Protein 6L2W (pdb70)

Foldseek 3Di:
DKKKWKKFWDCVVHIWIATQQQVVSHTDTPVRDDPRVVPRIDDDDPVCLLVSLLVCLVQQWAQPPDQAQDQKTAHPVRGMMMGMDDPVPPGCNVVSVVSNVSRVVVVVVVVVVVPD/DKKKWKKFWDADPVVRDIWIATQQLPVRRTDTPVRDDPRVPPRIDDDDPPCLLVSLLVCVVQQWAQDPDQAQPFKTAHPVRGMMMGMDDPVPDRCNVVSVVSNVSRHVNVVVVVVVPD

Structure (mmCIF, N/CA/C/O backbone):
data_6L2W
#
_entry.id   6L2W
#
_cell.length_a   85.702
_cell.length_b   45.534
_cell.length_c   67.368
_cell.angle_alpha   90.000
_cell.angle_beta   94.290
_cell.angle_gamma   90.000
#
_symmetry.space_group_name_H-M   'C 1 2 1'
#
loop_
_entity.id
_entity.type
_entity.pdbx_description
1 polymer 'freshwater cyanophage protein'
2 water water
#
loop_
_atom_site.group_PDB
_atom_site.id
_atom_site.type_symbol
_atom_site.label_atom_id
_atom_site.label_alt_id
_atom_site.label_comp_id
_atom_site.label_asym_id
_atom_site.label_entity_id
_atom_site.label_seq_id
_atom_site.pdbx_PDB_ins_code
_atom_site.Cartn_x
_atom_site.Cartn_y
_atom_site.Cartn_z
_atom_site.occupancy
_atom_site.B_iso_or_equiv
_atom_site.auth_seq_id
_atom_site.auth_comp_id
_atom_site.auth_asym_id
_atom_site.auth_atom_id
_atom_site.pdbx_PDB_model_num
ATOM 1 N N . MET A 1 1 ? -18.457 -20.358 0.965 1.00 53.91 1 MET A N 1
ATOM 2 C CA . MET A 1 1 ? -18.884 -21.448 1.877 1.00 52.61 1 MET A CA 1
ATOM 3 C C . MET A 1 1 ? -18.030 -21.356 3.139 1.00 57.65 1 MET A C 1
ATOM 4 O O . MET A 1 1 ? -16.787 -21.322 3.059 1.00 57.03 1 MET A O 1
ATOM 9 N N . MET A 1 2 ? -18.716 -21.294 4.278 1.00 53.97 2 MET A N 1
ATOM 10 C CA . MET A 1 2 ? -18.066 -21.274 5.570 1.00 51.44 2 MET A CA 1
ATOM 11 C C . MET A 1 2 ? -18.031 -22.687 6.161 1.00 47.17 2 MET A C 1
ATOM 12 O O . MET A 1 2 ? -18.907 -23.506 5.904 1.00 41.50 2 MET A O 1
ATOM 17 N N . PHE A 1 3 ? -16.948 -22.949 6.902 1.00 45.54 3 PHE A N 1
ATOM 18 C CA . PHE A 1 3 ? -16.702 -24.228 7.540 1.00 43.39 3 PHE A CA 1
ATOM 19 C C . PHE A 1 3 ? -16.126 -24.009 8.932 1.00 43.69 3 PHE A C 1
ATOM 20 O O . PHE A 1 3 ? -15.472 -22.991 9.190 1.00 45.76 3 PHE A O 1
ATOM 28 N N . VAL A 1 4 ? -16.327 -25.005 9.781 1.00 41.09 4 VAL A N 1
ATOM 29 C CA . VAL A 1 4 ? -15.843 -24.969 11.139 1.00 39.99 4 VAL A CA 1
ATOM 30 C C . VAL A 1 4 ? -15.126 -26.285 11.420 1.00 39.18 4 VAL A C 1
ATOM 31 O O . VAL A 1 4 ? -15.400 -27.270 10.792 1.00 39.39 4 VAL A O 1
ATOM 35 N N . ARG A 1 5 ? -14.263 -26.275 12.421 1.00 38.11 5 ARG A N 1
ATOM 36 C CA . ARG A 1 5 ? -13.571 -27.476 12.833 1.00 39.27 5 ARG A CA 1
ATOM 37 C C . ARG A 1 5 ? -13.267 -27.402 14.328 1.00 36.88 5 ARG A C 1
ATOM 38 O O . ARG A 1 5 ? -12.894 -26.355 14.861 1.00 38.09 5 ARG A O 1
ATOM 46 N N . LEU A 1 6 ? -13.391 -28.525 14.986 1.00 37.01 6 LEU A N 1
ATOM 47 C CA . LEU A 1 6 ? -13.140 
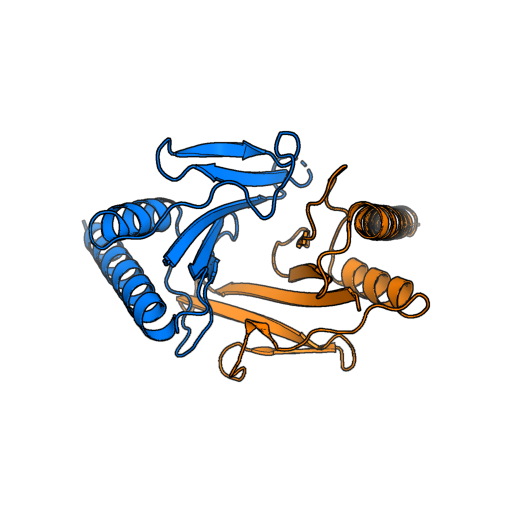-28.562 16.408 1.00 42.11 6 LEU A CA 1
ATOM 48 C C . LEU A 1 6 ? -11.863 -29.362 16.642 1.00 41.68 6 LEU A C 1
ATOM 49 O O . LEU A 1 6 ? -11.823 -30.540 16.284 1.00 42.54 6 LEU A O 1
ATOM 54 N N . SER A 1 7 ? -10.843 -28.725 17.214 1.00 41.63 7 SER A N 1
ATOM 55 C CA . SER A 1 7 ? -9.584 -29.412 17.524 1.00 42.81 7 SER A CA 1
ATOM 56 C C . SER A 1 7 ? -9.456 -29.648 19.027 1.00 42.07 7 SER A C 1
ATOM 57 O O . SER A 1 7 ? -10.076 -28.965 19.834 1.00 42.42 7 SER A O 1
ATOM 60 N N . TYR A 1 8 ? -8.584 -30.592 19.365 1.00 44.84 8 TYR A N 1
ATOM 61 C CA . TYR A 1 8 ? -8.210 -30.847 20.738 1.00 43.41 8 TYR A CA 1
ATOM 62 C C . TYR A 1 8 ? -6.684 -30.903 20.811 1.00 42.83 8 TYR A C 1
ATOM 63 O O . TYR A 1 8 ? -6.000 -31.259 19.851 1.00 40.93 8 TYR A O 1
ATOM 72 N N . HIS A 1 9 ? -6.180 -30.494 21.958 1.00 46.02 9 HIS A N 1
ATOM 73 C CA . HIS A 1 9 ? -4.750 -30.373 22.197 1.00 47.85 9 HIS A CA 1
ATOM 74 C C . HIS A 1 9 ? -4.552 -30.305 23.714 1.00 52.47 9 HIS A C 1
ATOM 75 O O . HIS A 1 9 ? -5.253 -29.579 24.398 1.00 60.04 9 HIS A O 1
ATOM 82 N N . SER A 1 10 ? -3.601 -31.074 24.227 1.00 59.00 10 SER A N 1
ATOM 83 C CA . SER A 1 10 ? -3.628 -31.482 25.619 1.00 60.07 10 SER A CA 1
ATOM 84 C C . SER A 1 10 ? -2.268 -32.082 26.008 1.00 63.14 10 SER A C 1
ATOM 85 O O . SER A 1 10 ? -1.634 -32.754 25.196 1.00 58.07 10 SER A O 1
ATOM 88 N N . PHE A 1 11 ? -1.824 -31.853 27.245 1.00 65.85 11 PHE A N 1
ATOM 89 C CA . PHE A 1 11 ? -0.593 -32.478 27.730 1.00 67.20 11 PHE A CA 1
ATOM 90 C C . PHE A 1 11 ? -0.875 -33.546 28.799 1.00 75.86 11 PHE A C 1
ATOM 91 O O . PHE A 1 11 ? -0.177 -34.565 28.843 1.00 84.02 11 PHE A O 1
ATOM 99 N N . ASP A 1 12 ? -1.865 -33.331 29.658 1.00 82.06 12 ASP A N 1
ATOM 100 C CA . ASP A 1 12 ? -2.148 -34.269 30.757 1.00 96.01 12 ASP A CA 1
ATOM 101 C C . ASP A 1 12 ? -2.381 -35.693 30.211 1.00 99.30 12 ASP A C 1
ATOM 102 O O . ASP A 1 12 ? -3.367 -35.917 29.499 1.00 96.02 12 ASP A O 1
ATOM 107 N N . TYR A 1 13 ? -1.494 -36.657 30.524 1.00 101.57 13 TYR A N 1
ATOM 108 C CA . TYR A 1 13 ? -1.732 -38.088 30.155 1.00 102.76 13 TYR A CA 1
ATOM 109 C C . TYR A 1 13 ? -1.056 -39.023 31.169 1.00 93.33 13 TYR A C 1
ATOM 110 O O . TYR A 1 13 ? 0.146 -39.272 31.112 1.00 90.95 13 TYR A O 1
ATOM 119 N N . LEU A 1 17 ? 2.736 -35.789 28.437 1.00 70.25 17 LEU A N 1
ATOM 120 C CA . LEU A 1 17 ? 2.972 -36.049 27.008 1.00 76.43 17 LEU A CA 1
ATOM 121 C C . LEU A 1 17 ? 1.833 -35.490 26.126 1.00 78.19 17 LEU A C 1
ATOM 122 O O . LEU A 1 17 ? 0.644 -35.766 26.329 1.00 72.17 17 LEU A O 1
ATOM 127 N N . PHE A 1 18 ? 2.227 -34.796 25.059 1.00 73.36 18 PHE A N 1
ATOM 128 C CA . PHE A 1 18 ? 1.317 -34.014 24.219 1.00 66.69 18 PHE A CA 1
ATOM 129 C C . PHE A 1 18 ? 0.526 -34.900 23.246 1.00 59.80 18 PHE A C 1
ATOM 130 O O . PHE A 1 18 ? 1.071 -35.772 22.582 1.00 59.16 18 PHE A O 1
ATOM 138 N N . ASP A 1 19 ? -0.761 -34.629 23.129 1.00 54.07 19 ASP A N 1
ATOM 139 C CA . ASP A 1 19 ? -1.577 -35.232 22.065 1.00 64.10 19 ASP A CA 1
ATOM 140 C C . ASP A 1 19 ? -2.495 -34.144 21.489 1.00 57.07 19 ASP A C 1
ATOM 141 O O . ASP A 1 19 ? -2.764 -33.152 22.137 1.00 58.50 19 ASP A O 1
ATOM 146 N N . ALA A 1 20 ? -2.949 -34.339 20.269 1.00 52.25 20 ALA A N 1
ATOM 147 C CA . ALA A 1 20 ? -3.834 -33.410 19.619 1.00 48.66 20 ALA A CA 1
ATOM 148 C C . ALA A 1 20 ? -4.548 -34.127 18.470 1.00 52.56 20 ALA A C 1
ATOM 149 O O . ALA A 1 20 ? -4.179 -35.235 18.078 1.00 59.24 20 ALA A O 1
ATOM 151 N N . GLY A 1 21 ? -5.582 -33.490 17.949 1.00 47.94 21 GLY A N 1
ATOM 152 C CA . GLY A 1 21 ? -6.319 -34.033 16.857 
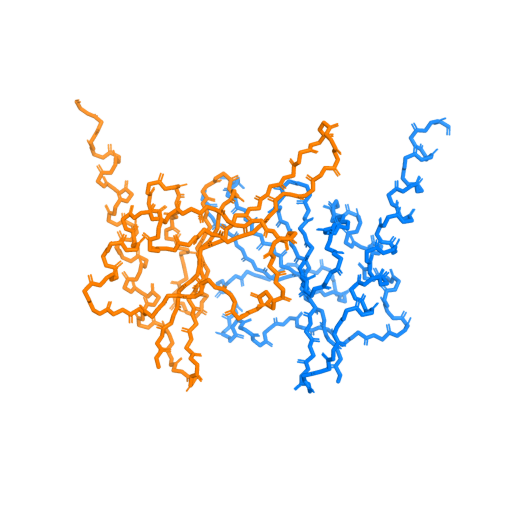1.00 38.75 21 GLY A CA 1
ATOM 153 C C . GLY A 1 21 ? -7.536 -33.191 16.563 1.00 41.31 21 GLY A C 1
ATOM 154 O O . GLY A 1 21 ? -7.624 -32.048 16.977 1.00 39.71 21 GLY A O 1
ATOM 155 N N . VAL A 1 22 ? -8.481 -33.798 15.870 1.00 44.54 22 VAL A N 1
ATOM 156 C CA . VAL A 1 22 ? -9.675 -33.149 15.402 1.00 44.51 22 VAL A CA 1
ATOM 157 C C . VAL A 1 22 ? -10.849 -33.957 15.931 1.00 49.98 22 VAL A C 1
ATOM 158 O O . VAL A 1 22 ? -10.766 -35.173 15.947 1.00 60.72 22 VAL A O 1
ATOM 162 N N . ILE A 1 23 ? -11.919 -33.301 16.364 1.00 49.35 23 ILE A N 1
ATOM 163 C CA . ILE A 1 23 ? -13.125 -34.019 16.685 1.00 47.90 23 ILE A CA 1
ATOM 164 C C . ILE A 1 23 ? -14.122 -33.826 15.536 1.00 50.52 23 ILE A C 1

WORK REQUEST:
The first line of the entries above marks where to begin; repeat each line exactly through the one that contains "ATOM 3 C C .", and include that line.

TASK OUTPUT:
Protein 6L2W (pdb70)

Foldseek 3Di:
DKKKWKKFWDCVVHIWIATQQQVVSHTDTPVRDDPRVVPRIDDDDPVCLLVSLLVCLVQQWAQPPDQAQDQKTAHPVRGMMMGMDDPVPPGCNVVSVVSNVSRVVVVVVVVVVVPD/DKKKWKKFWDADPVVRDIWIATQQLPVRRTDTPVRDDPRVPPRIDDDDPPCLLVSLLVCVVQQWAQDPDQAQPFKTAHPVRGMMMGMDDPVPDRCNVVSVVSNVSRHVNVVVVVVVPD

Structure (mmCIF, N/CA/C/O backbone):
data_6L2W
#
_entry.id   6L2W
#
_cell.length_a   85.702
_cell.length_b   45.534
_cell.length_c   67.368
_cell.angle_alpha   90.000
_cell.angle_beta   94.290
_cell.angle_gamma   90.000
#
_symmetry.space_group_name_H-M   'C 1 2 1'
#
loop_
_entity.id
_entity.type
_entity.pdbx_description
1 polymer 'freshwater cyanophage protein'
2 water water
#
loop_
_atom_site.group_PDB
_atom_site.id
_atom_site.type_symbol
_atom_site.label_atom_id
_atom_site.label_alt_id
_atom_site.label_comp_id
_atom_site.label_asym_id
_atom_site.label_entity_id
_atom_site.label_seq_id
_atom_site.pdbx_PDB_ins_code
_atom_site.Cartn_x
_atom_site.Cartn_y
_atom_site.Cartn_z
_atom_site.occupancy
_atom_site.B_iso_or_equiv
_atom_site.auth_seq_id
_atom_site.auth_comp_id
_atom_site.auth_asym_id
_atom_site.auth_atom_id
_atom_site.pdbx_PDB_model_num
ATOM 1 N N . MET A 1 1 ? -18.457 -20.358 0.965 1.00 53.91 1 MET A N 1
ATOM 2 C CA . MET A 1 1 ? -18.884 -21.448 1.877 1.00 52.61 1 MET A CA 1
ATOM 3 C C . MET A 1 1 ? -18.030 -21.356 3.139 1.00 57.65 1 MET A C 1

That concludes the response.